Seperti yang kukatakan tadi, dia memang anak yang berisik dan juga tidak sopan. Namun, ku akui Arnold memang tipikal anak yang sangat mudah penasaran dengan hal apa pun, senang membaca buku, dan menyukai hal-hal berbau masa lalu alias sejarah. Kalau dia penasaran, dia pasti akan segera mencari tahu jawabannya meski pun ia harus berurusan dengan beberapa hantu belanda atau hantu lokal yang memiliki power  yang lebih besar. Kalau saja ia tidak bisa menemukan jawabannya, maka dia akan merasa pusing. Bukan cuman dia, bahkan aku saja di buat pusing olehnya. Hampir tiap menit Arnold selalu mendatangiku untuk hanya bertanya apakah aku sudah menemukan jawabannya. 

Kalau saja Bina menolak untuk menjawabnya, aku bisa mengerti. Mungkin identitas Bina sebagai seorang Dewa memang seharusnya dirahasiakan. Dan aku membuat Arnold diam agar tidak membuat Bina kewalahan dengan sikap aktifnya itu.

"Oke, aku akan menjawabnya. Karena ini adalah wujud asliku, sebaiknya aku memang harus kembali memperkenalkan diriku," ujar Bina. "Namaku adalah Arete, Dewa yang melambangkan kebajikan, kesempurnaan, kebaikan, dan keberanian," ucap Bina.

Sejujurnya, aku tidak tahu harus bagaimana menanggapi pengakuan Bina. Aku membenci sejarah, mitos,  atau pun buku-buku yang membahas tentang para Dewa. Dan kalau bukan karena Bina aku tidak akan mengetahui bahwa dunia para dewa itu bukan hanya sekedar karangan penulis yang memiliki tingkat imajinasi di luar biasa saja. Mereka semua nyata. 

"Wah, hebat sekali. Jadi, haruskah aku memanggilmu Dewa Arete?"

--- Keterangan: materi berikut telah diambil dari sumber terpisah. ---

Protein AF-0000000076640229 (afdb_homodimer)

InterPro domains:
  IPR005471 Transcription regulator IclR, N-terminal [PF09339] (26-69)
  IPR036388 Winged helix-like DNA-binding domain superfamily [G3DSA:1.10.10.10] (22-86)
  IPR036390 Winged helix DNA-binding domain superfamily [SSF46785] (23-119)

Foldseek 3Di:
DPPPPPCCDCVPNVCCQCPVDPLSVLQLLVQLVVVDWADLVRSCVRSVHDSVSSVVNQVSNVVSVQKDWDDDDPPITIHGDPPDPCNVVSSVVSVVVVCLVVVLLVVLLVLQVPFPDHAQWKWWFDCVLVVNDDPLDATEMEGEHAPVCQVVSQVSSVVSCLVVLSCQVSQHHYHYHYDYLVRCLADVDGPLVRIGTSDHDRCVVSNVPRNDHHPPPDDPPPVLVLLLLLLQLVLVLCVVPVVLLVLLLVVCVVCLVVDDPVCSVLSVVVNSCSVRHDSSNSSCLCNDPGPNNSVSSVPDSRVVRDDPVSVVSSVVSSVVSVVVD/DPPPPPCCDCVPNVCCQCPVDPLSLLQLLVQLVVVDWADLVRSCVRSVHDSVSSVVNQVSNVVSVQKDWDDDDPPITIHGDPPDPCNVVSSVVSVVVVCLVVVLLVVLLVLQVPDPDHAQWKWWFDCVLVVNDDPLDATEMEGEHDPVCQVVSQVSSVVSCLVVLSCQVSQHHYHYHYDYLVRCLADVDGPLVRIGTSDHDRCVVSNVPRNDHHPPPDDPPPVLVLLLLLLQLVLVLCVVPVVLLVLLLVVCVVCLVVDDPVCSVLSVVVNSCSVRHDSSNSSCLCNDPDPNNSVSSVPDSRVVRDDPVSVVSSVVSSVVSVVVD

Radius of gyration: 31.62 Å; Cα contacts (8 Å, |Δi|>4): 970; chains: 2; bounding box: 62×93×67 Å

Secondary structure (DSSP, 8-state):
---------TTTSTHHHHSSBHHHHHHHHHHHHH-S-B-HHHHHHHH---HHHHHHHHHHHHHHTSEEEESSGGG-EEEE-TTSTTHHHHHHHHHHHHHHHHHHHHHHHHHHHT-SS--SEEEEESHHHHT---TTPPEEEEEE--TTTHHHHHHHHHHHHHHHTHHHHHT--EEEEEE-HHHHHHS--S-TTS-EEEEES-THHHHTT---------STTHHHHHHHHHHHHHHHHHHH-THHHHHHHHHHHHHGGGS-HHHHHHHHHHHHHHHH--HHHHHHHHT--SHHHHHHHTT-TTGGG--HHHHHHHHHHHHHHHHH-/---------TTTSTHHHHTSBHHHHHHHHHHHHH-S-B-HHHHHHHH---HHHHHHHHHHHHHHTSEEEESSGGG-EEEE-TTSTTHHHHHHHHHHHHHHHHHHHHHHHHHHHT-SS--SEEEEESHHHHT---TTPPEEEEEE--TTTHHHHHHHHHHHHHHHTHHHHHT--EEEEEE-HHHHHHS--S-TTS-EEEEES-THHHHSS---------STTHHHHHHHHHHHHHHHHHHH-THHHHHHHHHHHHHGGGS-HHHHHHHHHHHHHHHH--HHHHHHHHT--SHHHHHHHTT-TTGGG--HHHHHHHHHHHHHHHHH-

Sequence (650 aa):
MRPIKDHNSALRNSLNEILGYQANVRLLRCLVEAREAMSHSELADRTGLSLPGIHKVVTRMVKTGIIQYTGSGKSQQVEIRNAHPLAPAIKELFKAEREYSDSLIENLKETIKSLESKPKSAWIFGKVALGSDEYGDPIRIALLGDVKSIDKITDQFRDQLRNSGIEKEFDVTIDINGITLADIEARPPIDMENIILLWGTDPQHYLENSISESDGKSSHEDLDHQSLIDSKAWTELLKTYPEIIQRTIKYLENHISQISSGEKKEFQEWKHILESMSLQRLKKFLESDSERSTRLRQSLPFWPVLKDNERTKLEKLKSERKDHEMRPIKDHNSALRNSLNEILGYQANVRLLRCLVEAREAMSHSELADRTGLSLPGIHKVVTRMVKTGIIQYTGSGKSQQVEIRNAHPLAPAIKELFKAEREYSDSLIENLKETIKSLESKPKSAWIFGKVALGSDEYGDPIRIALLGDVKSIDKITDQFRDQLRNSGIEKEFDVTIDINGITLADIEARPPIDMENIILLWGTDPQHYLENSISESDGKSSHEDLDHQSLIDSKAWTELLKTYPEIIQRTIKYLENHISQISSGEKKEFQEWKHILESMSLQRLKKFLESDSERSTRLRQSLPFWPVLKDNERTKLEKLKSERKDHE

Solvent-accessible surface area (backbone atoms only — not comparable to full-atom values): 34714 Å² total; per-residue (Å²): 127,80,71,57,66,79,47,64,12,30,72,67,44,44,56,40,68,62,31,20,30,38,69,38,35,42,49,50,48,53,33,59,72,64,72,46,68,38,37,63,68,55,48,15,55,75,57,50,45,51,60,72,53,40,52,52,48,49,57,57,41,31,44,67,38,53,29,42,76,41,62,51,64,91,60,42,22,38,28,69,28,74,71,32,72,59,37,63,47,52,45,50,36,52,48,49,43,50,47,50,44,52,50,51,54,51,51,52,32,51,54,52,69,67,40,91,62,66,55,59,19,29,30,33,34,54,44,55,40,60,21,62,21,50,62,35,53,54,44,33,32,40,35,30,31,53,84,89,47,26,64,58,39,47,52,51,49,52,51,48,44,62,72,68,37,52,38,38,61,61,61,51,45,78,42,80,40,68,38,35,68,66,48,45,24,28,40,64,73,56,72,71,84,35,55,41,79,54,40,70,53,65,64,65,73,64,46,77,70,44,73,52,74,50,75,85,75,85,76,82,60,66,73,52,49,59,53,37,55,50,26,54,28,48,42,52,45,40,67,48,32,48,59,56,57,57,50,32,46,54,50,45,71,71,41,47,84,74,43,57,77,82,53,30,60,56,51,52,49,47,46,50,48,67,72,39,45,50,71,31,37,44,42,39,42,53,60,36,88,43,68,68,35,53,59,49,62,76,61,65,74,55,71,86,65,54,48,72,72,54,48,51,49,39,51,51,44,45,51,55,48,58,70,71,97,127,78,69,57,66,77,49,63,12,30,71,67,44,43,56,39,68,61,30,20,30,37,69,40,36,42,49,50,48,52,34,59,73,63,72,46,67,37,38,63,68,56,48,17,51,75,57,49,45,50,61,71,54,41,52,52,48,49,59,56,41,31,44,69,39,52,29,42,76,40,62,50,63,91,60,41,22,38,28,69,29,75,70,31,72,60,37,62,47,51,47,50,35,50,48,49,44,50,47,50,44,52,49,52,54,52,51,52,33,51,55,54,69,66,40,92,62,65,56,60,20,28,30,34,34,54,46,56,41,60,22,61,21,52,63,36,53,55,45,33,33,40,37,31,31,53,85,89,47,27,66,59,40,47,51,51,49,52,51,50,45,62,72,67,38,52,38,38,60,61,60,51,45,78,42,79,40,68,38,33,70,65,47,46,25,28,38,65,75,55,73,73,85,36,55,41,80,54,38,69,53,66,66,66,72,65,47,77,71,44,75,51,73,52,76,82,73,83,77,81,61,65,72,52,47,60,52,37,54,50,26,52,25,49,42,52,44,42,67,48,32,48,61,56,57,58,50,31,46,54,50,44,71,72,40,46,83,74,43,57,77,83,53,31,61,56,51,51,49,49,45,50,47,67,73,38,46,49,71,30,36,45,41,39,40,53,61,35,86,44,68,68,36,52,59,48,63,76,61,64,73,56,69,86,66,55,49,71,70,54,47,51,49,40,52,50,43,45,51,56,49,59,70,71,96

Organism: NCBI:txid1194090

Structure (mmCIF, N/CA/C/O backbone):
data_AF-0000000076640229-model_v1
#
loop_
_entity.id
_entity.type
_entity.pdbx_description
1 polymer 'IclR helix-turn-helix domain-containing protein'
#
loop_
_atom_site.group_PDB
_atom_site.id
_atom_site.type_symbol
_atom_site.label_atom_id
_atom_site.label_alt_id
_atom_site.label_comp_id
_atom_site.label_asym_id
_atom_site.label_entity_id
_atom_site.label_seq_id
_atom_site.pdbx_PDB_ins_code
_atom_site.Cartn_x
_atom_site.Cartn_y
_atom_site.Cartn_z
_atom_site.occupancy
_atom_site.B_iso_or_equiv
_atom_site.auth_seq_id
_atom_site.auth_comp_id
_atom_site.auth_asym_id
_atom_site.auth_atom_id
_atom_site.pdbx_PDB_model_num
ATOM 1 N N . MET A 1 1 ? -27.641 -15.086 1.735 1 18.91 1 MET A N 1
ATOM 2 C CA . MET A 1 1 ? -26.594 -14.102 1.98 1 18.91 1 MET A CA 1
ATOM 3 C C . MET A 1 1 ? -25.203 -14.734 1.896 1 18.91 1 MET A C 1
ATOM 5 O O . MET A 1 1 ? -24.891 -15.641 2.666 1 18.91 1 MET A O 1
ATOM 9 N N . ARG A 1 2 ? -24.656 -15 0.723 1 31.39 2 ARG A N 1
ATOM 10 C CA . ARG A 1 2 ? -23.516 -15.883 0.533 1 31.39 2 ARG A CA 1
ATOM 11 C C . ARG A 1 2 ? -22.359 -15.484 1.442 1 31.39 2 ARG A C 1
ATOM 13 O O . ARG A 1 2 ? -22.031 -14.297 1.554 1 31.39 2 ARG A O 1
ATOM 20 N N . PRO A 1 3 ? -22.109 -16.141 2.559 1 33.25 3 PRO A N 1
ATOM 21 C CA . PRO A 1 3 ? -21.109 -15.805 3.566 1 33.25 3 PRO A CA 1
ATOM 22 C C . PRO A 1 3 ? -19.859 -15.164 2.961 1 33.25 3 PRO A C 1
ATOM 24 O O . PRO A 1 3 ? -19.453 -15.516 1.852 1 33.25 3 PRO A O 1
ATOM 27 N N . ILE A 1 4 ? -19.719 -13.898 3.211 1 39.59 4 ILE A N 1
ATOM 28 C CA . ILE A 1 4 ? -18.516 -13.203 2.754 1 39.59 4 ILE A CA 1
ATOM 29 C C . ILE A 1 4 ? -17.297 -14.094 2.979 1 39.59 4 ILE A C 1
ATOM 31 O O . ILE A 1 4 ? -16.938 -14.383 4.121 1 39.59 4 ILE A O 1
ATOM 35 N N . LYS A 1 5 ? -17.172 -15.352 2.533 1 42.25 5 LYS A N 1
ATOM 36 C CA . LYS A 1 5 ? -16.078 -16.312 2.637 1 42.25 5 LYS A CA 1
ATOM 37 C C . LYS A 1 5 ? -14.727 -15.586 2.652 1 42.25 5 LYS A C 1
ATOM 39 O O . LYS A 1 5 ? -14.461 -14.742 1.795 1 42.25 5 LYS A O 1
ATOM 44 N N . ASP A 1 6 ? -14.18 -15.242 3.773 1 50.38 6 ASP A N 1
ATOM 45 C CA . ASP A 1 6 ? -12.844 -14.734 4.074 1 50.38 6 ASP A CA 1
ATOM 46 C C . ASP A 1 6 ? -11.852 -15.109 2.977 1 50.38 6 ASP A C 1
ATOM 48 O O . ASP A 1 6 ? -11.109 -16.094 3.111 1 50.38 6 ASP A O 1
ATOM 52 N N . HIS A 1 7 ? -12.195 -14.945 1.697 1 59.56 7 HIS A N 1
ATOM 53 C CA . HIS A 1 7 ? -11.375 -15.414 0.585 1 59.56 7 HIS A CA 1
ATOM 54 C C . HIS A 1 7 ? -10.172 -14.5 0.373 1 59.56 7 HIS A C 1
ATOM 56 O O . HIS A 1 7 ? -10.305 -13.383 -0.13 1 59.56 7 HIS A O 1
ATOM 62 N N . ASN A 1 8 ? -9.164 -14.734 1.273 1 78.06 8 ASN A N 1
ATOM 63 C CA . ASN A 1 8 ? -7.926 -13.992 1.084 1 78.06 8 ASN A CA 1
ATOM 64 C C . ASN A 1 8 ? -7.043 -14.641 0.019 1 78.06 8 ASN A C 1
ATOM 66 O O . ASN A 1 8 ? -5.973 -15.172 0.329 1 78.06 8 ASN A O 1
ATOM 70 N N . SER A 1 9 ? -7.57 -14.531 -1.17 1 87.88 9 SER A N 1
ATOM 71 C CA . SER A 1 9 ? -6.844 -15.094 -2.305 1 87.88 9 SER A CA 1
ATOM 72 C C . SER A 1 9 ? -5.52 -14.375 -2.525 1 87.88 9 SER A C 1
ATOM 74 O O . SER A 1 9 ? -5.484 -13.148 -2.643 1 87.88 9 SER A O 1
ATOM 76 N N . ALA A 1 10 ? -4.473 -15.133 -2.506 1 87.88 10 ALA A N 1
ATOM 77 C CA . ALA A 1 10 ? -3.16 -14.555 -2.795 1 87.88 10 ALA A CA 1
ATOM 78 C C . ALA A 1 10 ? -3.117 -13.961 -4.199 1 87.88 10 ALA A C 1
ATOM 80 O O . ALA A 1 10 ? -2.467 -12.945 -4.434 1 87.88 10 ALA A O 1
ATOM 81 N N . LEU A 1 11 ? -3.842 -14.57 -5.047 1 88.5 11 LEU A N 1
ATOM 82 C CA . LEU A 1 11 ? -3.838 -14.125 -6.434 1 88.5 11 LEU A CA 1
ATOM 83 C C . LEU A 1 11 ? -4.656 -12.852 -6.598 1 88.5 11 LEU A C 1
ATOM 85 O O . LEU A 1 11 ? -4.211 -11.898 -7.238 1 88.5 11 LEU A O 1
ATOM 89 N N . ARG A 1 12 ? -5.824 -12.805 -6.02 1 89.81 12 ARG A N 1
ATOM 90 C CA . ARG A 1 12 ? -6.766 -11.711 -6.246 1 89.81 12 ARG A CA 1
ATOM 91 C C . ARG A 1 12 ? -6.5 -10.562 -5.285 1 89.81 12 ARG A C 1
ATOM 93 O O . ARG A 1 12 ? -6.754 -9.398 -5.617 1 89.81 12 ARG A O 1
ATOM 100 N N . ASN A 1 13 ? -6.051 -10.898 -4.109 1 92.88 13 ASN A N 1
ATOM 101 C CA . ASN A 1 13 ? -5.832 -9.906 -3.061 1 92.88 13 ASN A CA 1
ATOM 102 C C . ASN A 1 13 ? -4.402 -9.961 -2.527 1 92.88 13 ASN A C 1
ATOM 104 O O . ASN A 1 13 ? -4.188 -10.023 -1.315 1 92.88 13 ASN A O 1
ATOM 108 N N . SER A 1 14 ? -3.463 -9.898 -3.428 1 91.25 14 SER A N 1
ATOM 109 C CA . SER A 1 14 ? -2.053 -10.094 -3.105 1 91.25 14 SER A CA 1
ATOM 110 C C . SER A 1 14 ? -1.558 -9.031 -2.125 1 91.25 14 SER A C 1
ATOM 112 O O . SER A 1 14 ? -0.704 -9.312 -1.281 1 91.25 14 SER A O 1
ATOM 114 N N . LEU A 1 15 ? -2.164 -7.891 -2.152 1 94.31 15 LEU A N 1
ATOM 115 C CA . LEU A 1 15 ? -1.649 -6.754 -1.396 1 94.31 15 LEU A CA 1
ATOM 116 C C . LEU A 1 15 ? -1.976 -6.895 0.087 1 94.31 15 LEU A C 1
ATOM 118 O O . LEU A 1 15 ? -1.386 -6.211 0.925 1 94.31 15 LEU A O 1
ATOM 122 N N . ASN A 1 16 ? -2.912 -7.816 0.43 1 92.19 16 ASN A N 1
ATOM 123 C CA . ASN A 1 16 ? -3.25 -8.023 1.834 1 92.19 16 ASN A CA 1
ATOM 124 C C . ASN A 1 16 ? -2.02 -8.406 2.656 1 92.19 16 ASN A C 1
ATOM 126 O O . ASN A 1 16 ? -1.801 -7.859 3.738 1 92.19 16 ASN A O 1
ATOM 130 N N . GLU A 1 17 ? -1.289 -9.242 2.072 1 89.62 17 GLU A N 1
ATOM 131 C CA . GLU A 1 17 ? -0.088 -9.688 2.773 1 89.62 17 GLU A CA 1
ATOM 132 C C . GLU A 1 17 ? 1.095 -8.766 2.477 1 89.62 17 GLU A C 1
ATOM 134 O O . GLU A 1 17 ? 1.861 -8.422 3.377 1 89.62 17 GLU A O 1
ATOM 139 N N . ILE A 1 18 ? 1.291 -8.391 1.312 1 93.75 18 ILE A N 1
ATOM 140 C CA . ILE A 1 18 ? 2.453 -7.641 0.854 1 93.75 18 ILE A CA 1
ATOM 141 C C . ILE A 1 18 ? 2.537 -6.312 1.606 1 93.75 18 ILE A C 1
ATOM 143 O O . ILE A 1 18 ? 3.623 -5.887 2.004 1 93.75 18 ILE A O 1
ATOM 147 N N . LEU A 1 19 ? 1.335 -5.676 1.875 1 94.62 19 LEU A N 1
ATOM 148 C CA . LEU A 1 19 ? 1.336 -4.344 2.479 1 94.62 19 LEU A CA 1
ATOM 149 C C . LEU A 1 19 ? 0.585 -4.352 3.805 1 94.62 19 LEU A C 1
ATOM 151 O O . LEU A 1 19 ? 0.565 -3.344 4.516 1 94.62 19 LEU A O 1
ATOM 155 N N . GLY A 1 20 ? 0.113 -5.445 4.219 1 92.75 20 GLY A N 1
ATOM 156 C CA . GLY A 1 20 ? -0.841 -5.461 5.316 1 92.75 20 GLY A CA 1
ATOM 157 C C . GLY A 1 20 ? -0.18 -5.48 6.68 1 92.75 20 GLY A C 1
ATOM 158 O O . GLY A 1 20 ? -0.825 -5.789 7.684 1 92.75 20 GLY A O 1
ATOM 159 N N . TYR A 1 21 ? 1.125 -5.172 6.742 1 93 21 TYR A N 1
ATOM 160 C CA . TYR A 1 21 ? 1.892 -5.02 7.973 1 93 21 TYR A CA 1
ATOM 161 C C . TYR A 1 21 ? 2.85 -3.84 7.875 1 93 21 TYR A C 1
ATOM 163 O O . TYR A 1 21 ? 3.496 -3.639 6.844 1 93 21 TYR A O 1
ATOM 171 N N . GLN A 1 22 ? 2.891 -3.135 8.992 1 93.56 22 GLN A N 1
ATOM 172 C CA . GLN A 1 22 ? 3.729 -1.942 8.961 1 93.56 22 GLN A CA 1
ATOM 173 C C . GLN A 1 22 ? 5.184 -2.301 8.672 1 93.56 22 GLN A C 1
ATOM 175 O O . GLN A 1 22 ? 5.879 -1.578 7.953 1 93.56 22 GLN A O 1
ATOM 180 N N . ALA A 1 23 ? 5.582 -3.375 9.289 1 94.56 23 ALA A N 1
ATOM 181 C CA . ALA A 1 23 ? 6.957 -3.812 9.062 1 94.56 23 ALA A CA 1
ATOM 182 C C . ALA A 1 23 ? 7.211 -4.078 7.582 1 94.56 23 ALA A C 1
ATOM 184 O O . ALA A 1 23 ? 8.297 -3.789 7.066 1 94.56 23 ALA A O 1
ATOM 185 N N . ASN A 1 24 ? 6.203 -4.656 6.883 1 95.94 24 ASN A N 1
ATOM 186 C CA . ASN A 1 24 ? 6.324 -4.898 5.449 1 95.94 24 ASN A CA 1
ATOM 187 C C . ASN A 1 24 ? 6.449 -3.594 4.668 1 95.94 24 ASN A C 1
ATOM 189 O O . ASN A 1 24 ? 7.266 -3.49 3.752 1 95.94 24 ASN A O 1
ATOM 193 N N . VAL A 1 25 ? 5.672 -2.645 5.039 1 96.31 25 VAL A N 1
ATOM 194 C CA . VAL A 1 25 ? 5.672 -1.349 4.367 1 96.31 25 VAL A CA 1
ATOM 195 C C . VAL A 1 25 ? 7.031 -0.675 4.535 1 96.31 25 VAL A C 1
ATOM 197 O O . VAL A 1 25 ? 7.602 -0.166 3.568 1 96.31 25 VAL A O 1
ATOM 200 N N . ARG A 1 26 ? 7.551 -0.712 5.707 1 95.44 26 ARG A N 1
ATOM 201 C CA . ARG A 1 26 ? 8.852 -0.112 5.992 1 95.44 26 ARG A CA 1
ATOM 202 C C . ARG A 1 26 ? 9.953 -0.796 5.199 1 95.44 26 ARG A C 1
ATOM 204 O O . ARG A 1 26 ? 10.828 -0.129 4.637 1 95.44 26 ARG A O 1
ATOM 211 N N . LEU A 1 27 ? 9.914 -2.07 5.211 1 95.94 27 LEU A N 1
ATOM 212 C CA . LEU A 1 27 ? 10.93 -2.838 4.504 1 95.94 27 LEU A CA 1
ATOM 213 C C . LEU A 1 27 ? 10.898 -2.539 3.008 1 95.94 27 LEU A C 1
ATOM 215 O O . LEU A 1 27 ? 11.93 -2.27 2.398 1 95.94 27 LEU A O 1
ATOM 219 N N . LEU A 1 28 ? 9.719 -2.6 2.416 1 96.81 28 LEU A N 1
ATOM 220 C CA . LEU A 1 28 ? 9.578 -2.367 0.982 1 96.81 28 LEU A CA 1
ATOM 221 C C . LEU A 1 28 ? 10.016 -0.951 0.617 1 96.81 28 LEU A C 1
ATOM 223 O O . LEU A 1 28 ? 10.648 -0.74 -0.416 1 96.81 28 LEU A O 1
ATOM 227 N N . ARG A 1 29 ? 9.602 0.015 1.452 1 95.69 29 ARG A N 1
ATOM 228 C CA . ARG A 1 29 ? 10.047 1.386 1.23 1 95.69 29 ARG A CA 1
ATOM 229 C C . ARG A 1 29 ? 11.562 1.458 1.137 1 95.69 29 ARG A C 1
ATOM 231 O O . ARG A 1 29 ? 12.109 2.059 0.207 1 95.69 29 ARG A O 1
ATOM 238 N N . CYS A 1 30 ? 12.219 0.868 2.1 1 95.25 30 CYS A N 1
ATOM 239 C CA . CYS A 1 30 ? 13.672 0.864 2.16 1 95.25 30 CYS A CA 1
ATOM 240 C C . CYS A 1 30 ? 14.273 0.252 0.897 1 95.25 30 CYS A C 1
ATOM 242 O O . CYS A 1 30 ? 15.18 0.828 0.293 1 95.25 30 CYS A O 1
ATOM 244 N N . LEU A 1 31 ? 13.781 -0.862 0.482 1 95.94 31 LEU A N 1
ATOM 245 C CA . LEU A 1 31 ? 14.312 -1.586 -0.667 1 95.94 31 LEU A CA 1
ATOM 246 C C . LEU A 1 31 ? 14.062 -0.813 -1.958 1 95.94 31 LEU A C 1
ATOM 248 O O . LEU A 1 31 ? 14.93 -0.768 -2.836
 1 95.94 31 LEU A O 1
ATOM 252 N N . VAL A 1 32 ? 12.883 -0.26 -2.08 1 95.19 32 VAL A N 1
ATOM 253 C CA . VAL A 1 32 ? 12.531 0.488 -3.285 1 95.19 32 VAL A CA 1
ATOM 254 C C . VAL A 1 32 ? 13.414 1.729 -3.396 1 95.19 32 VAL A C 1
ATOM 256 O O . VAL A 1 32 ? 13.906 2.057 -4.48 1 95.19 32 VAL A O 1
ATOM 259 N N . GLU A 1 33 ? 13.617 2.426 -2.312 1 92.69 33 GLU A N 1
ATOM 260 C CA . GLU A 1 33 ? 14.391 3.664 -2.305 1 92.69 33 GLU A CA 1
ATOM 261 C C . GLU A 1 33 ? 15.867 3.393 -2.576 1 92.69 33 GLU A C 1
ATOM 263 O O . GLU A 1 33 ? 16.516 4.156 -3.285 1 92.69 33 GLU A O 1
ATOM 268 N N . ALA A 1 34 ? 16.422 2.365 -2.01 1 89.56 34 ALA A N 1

"Tidak usah, Icha. Cukup Bina saja."

Aku menoleh ke arah Arnold. Hantu Belanda itu sama sekali belum mengeluarkan suara setelah Bina memperkenalkan diri. Mulutnya menganga dengan mata yang berbinar-binar.

"Arnold, kamu kena--"

"Aaaaah! A-apa kamu benar-benar Dewa Arete?" Tanya Arnold histeris. Sangking histerisnya, dia tidak mendengar apa yang kukatakan. Arnold memang menyebalkan. Dia akan seperti kalau menemukan apa yang dicari atau bertemu dengan orang-orang yang dihormatinya, seperti para pahlawan, tentara, dan yang lainnya. Bukan sungguhan yah, mereka semua bertemu di dalam dimensi lain yang aslinya sudah  bukan manusia.

Bina mengangguk.

"Aku adalah fans berat mu. Sungguh, aku sungguh beruntung hari ini! Icha, aku harus apa? Aku benar-benar sangat senang. Sangking senangnya aku seperti mau meledak." Ucapnya dengan mata yang berbinar-binar. 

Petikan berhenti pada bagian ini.